↓

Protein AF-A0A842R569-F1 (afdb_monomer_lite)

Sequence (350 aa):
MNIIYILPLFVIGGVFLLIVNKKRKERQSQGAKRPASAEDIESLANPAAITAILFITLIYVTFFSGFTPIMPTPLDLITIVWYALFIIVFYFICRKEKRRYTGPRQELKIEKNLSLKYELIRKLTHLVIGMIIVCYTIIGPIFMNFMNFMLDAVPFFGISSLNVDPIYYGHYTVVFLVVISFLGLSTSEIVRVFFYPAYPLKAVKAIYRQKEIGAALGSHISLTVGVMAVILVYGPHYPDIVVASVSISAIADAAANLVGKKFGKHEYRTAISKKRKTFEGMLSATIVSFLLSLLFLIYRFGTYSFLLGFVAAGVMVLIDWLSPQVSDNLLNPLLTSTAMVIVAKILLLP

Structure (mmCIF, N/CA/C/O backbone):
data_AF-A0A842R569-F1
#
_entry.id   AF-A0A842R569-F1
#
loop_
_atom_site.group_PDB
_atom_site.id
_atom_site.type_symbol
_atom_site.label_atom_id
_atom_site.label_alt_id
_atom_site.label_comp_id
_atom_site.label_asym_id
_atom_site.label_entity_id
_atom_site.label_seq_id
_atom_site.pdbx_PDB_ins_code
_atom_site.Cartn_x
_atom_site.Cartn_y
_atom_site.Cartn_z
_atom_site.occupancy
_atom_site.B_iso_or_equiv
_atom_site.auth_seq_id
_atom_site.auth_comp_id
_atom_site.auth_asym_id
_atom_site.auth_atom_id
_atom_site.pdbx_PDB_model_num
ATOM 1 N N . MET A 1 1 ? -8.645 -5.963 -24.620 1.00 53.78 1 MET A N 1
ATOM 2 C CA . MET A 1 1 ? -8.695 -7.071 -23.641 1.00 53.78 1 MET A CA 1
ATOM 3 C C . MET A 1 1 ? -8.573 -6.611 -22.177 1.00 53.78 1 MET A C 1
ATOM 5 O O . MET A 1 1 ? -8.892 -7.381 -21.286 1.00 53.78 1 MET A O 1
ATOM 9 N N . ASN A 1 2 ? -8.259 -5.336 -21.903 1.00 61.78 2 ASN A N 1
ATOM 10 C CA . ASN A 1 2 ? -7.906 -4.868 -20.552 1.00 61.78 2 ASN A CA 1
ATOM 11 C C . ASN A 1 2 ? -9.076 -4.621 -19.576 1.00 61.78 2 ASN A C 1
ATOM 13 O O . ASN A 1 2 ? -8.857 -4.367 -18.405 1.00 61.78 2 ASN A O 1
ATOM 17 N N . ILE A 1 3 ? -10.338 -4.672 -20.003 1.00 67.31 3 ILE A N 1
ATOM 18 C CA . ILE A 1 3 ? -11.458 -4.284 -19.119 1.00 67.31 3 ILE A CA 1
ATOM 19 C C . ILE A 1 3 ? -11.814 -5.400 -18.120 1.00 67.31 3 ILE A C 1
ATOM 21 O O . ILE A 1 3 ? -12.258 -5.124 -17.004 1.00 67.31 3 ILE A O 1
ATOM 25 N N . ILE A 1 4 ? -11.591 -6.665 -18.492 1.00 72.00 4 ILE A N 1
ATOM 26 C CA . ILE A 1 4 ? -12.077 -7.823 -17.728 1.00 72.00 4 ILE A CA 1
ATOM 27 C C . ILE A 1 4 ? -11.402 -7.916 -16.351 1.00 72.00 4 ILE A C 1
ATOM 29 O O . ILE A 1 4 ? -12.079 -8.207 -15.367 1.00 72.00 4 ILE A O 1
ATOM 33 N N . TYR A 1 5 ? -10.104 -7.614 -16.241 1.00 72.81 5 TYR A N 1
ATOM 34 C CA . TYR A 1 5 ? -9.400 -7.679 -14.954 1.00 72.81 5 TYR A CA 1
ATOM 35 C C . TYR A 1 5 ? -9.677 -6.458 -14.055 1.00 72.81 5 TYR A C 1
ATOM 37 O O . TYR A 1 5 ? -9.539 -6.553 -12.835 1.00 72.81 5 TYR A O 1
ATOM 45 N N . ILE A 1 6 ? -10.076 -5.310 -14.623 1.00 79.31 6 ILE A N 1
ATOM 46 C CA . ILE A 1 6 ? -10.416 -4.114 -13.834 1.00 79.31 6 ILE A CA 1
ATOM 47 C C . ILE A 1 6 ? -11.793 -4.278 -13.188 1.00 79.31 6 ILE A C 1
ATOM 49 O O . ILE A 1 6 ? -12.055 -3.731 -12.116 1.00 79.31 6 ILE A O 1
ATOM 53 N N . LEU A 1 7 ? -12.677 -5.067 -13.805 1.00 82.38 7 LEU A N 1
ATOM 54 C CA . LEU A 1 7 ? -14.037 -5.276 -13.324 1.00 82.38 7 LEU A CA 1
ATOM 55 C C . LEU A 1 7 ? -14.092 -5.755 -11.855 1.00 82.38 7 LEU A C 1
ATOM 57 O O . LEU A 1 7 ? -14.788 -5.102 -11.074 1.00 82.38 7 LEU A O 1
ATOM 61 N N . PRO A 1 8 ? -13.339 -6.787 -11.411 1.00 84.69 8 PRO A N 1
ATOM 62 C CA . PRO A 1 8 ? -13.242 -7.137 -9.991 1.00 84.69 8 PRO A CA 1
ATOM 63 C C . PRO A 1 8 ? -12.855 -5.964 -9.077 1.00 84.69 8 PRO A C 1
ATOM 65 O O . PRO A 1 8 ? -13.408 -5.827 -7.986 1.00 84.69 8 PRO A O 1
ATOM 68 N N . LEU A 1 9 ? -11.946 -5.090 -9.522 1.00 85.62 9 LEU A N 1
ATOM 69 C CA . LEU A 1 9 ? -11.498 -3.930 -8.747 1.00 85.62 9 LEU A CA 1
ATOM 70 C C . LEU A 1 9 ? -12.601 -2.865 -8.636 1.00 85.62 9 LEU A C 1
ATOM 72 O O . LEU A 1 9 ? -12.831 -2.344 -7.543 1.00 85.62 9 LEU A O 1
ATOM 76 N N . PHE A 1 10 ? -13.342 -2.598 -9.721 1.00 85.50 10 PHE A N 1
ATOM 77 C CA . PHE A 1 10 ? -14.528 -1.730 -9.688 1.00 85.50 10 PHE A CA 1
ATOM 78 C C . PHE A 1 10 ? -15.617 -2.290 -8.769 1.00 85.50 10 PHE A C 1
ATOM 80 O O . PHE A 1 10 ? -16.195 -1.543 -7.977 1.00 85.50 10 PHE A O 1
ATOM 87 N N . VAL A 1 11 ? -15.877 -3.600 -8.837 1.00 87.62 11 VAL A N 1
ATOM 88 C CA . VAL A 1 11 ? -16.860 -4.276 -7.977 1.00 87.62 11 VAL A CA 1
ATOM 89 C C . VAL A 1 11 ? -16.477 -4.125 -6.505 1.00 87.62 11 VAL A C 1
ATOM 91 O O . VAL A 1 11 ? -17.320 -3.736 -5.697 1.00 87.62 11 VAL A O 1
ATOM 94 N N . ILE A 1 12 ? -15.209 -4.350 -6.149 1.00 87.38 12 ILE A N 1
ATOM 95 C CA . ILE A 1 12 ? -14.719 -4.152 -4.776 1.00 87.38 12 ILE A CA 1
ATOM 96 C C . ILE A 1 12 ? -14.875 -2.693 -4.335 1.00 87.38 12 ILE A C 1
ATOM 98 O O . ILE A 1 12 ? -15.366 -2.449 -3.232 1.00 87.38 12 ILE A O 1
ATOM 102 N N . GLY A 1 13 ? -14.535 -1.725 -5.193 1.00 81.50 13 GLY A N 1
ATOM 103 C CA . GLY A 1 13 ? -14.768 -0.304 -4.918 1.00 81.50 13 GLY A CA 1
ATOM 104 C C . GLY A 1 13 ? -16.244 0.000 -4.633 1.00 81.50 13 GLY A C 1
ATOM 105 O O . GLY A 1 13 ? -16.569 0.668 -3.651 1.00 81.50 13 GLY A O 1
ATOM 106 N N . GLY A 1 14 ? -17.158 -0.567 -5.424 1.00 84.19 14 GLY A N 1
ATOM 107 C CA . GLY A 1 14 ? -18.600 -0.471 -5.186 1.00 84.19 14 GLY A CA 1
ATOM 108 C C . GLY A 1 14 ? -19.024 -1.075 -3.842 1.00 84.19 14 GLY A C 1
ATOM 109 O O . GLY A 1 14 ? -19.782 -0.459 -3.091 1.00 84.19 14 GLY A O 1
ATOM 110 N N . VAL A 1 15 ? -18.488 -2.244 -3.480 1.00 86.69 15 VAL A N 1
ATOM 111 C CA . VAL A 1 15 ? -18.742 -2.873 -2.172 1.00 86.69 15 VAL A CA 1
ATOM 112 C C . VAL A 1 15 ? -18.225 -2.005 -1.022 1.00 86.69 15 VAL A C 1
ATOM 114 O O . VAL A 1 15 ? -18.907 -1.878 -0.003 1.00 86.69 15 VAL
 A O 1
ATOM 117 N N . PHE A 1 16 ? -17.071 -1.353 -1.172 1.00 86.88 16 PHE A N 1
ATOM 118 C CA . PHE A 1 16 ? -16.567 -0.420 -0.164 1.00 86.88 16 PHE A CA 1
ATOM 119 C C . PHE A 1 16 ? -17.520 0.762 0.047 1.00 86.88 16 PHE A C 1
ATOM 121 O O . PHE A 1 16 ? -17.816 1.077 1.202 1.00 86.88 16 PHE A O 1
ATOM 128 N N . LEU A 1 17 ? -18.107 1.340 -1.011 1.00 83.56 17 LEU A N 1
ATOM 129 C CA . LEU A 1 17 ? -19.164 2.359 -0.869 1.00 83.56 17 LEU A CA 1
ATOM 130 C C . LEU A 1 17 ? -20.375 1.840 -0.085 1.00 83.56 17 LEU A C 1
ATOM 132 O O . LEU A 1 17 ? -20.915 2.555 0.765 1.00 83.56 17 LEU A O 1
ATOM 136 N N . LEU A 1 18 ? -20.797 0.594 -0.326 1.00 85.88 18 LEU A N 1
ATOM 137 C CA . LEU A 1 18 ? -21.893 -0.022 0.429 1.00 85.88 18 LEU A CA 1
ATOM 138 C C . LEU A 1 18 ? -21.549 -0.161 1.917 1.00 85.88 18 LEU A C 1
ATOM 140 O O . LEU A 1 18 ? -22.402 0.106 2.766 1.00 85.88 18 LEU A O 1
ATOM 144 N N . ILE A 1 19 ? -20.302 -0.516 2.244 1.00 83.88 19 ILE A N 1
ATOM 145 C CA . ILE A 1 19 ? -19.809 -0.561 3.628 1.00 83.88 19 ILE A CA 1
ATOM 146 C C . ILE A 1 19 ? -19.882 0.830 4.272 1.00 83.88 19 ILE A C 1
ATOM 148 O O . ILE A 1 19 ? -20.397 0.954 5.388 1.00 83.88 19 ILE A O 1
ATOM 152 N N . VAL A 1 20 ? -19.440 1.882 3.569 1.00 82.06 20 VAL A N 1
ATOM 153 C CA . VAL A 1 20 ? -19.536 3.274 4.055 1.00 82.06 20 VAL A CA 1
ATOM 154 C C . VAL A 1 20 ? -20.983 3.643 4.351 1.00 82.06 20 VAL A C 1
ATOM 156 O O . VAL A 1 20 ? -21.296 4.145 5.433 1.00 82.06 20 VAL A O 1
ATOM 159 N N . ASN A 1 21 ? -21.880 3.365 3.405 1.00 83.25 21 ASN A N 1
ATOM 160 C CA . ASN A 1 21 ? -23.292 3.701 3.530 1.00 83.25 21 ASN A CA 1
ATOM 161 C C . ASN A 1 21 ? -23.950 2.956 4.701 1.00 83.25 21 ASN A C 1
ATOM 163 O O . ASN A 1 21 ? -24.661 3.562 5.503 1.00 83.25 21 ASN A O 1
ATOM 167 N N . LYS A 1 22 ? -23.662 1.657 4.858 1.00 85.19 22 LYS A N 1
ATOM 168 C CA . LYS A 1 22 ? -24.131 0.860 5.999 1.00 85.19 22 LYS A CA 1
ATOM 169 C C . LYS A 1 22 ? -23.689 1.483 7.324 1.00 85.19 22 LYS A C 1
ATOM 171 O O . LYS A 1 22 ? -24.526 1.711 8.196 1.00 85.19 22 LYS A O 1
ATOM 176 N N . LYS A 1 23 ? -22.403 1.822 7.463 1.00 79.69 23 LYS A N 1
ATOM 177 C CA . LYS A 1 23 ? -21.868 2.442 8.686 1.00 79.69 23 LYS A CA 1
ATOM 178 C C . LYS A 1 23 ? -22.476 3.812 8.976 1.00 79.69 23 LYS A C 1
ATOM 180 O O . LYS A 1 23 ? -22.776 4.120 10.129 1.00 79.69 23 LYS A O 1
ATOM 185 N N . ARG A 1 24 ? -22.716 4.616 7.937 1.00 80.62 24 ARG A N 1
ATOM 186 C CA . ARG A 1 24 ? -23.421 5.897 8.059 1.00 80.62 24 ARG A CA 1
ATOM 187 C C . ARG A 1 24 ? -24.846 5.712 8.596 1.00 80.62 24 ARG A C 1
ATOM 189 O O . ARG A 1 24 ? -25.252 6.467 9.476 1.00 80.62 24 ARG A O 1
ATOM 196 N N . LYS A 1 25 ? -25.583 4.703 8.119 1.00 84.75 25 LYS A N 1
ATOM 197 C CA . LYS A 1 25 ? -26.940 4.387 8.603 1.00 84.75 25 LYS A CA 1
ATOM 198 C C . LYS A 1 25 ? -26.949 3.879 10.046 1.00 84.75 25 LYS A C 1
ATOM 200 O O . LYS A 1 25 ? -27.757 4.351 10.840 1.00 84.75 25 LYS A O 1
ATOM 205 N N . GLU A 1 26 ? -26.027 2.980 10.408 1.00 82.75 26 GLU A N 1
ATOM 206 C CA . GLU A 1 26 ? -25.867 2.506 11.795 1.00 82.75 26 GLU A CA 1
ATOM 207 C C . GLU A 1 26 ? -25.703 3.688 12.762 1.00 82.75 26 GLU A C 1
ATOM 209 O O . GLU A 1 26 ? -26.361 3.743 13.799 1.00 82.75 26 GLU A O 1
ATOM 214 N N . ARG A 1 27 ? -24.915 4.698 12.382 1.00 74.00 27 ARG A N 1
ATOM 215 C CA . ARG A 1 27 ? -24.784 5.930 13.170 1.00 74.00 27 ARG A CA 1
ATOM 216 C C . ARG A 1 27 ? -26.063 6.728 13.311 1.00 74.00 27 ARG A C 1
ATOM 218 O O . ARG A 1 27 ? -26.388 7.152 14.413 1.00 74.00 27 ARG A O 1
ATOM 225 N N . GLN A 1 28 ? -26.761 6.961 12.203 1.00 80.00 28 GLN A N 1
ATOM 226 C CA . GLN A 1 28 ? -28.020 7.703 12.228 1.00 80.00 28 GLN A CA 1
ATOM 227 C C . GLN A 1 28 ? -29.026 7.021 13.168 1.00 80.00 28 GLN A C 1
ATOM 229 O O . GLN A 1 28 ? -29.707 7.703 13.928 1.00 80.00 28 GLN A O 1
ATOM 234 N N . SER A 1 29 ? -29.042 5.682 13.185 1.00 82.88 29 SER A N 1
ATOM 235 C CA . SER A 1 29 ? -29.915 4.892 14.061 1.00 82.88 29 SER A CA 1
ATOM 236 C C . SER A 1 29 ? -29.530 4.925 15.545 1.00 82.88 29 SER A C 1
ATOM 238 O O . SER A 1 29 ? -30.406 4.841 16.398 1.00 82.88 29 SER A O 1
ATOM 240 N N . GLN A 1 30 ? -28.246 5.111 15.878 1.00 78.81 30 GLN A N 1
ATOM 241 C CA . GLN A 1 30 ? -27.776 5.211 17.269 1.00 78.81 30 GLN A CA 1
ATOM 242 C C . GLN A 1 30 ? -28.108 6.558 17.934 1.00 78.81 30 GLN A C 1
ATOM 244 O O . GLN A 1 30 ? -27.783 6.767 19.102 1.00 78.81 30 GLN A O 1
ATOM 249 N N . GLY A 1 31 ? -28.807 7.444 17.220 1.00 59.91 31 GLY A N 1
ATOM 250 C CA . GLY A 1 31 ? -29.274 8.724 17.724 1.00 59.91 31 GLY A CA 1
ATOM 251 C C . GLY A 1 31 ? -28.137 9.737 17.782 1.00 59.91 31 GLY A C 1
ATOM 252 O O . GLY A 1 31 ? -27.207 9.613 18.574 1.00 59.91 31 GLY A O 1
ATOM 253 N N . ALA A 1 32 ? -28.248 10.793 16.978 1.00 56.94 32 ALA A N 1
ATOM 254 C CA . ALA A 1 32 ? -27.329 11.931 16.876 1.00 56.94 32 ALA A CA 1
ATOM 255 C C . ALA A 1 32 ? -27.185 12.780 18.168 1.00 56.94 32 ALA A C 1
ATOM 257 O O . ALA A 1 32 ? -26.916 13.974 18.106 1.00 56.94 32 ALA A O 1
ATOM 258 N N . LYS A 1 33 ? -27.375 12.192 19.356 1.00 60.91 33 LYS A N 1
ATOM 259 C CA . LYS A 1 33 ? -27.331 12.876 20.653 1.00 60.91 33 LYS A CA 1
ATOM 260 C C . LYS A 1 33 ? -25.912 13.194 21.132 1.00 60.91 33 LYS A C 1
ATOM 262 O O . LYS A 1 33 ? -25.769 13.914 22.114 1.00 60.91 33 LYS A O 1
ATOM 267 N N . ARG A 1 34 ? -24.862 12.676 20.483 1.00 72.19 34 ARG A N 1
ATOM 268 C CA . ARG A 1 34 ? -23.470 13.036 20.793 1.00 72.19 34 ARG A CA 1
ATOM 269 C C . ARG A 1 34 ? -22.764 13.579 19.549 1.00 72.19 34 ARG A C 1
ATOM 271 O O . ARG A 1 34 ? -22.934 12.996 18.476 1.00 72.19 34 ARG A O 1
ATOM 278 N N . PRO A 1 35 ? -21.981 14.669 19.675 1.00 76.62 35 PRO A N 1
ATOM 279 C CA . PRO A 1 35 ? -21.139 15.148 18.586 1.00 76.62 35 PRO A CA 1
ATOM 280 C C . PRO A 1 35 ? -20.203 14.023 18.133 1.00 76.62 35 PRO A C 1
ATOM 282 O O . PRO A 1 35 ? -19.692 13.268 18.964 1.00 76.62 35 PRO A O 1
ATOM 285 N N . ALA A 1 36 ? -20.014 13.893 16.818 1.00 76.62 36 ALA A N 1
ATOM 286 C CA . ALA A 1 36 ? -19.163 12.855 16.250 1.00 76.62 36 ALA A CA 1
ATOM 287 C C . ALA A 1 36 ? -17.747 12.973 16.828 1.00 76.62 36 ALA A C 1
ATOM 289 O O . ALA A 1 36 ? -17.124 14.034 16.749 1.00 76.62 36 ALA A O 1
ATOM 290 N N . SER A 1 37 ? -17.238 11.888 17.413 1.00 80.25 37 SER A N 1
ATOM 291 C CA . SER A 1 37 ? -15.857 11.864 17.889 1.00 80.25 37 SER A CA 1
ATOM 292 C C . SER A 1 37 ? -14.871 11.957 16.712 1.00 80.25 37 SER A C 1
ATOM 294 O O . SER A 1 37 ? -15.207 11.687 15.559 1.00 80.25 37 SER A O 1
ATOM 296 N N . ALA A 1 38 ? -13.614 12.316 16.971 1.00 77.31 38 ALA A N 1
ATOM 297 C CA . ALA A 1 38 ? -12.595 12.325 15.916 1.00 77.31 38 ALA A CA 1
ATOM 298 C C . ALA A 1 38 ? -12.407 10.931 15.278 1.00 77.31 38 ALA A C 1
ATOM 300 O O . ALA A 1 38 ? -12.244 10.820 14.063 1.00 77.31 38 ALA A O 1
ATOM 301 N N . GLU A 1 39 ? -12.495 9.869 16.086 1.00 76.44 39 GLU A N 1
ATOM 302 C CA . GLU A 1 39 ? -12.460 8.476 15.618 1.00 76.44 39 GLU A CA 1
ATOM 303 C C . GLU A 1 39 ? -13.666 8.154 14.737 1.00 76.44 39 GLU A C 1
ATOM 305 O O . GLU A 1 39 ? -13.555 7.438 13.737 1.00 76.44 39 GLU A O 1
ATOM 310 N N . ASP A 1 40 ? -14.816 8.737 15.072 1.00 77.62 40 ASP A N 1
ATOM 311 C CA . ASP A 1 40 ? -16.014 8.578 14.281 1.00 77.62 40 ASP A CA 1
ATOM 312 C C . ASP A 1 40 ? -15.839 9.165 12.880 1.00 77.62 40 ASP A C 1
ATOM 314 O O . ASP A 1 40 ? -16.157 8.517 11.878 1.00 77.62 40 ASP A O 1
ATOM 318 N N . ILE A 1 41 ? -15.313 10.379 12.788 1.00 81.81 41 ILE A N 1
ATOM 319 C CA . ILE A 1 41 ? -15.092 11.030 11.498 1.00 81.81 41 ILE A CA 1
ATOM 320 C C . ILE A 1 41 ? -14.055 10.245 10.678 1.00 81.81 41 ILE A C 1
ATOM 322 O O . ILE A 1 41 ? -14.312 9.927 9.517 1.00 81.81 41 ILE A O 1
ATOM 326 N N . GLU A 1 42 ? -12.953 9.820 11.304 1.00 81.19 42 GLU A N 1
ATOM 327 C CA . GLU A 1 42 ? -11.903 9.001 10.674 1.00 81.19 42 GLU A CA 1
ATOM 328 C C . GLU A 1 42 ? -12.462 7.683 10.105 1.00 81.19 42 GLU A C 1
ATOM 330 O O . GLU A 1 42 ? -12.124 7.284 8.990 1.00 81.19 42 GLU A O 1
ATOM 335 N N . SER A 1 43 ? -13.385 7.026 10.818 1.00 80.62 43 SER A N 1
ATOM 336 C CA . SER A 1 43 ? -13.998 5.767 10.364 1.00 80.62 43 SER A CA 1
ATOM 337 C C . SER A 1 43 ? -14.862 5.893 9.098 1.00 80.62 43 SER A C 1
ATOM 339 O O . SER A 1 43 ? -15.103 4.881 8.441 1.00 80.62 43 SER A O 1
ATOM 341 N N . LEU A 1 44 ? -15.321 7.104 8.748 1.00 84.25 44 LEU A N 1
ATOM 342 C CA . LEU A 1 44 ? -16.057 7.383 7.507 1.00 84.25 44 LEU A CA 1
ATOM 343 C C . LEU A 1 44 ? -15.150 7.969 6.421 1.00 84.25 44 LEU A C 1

↑

▶ _What the exercise asks_: Copy the stretch of the records above that runs from the line with "ATOM 33 N N" through the line with "ATOM 37 O O". Both end lines belong in the copy, and nothing else does.

▶ _Output for this exercise_:
ATOM 33 N N . TYR A 1 5 ? -10.104 -7.614 -16.241 1.00 72.81 5 TYR A N 1
ATOM 34 C CA . TYR A 1 5 ? -9.400 -7.679 -14.954 1.00 72.81 5 TYR A CA 1
ATOM 35 C C . TYR A 1 5 ? -9.677 -6.458 -14.055 1.00 72.81 5 TYR A C 1
ATOM 37 O O . TYR A 1 5 ? -9.539 -6.553 -12.835 1.00 72.81 5 TYR A O 1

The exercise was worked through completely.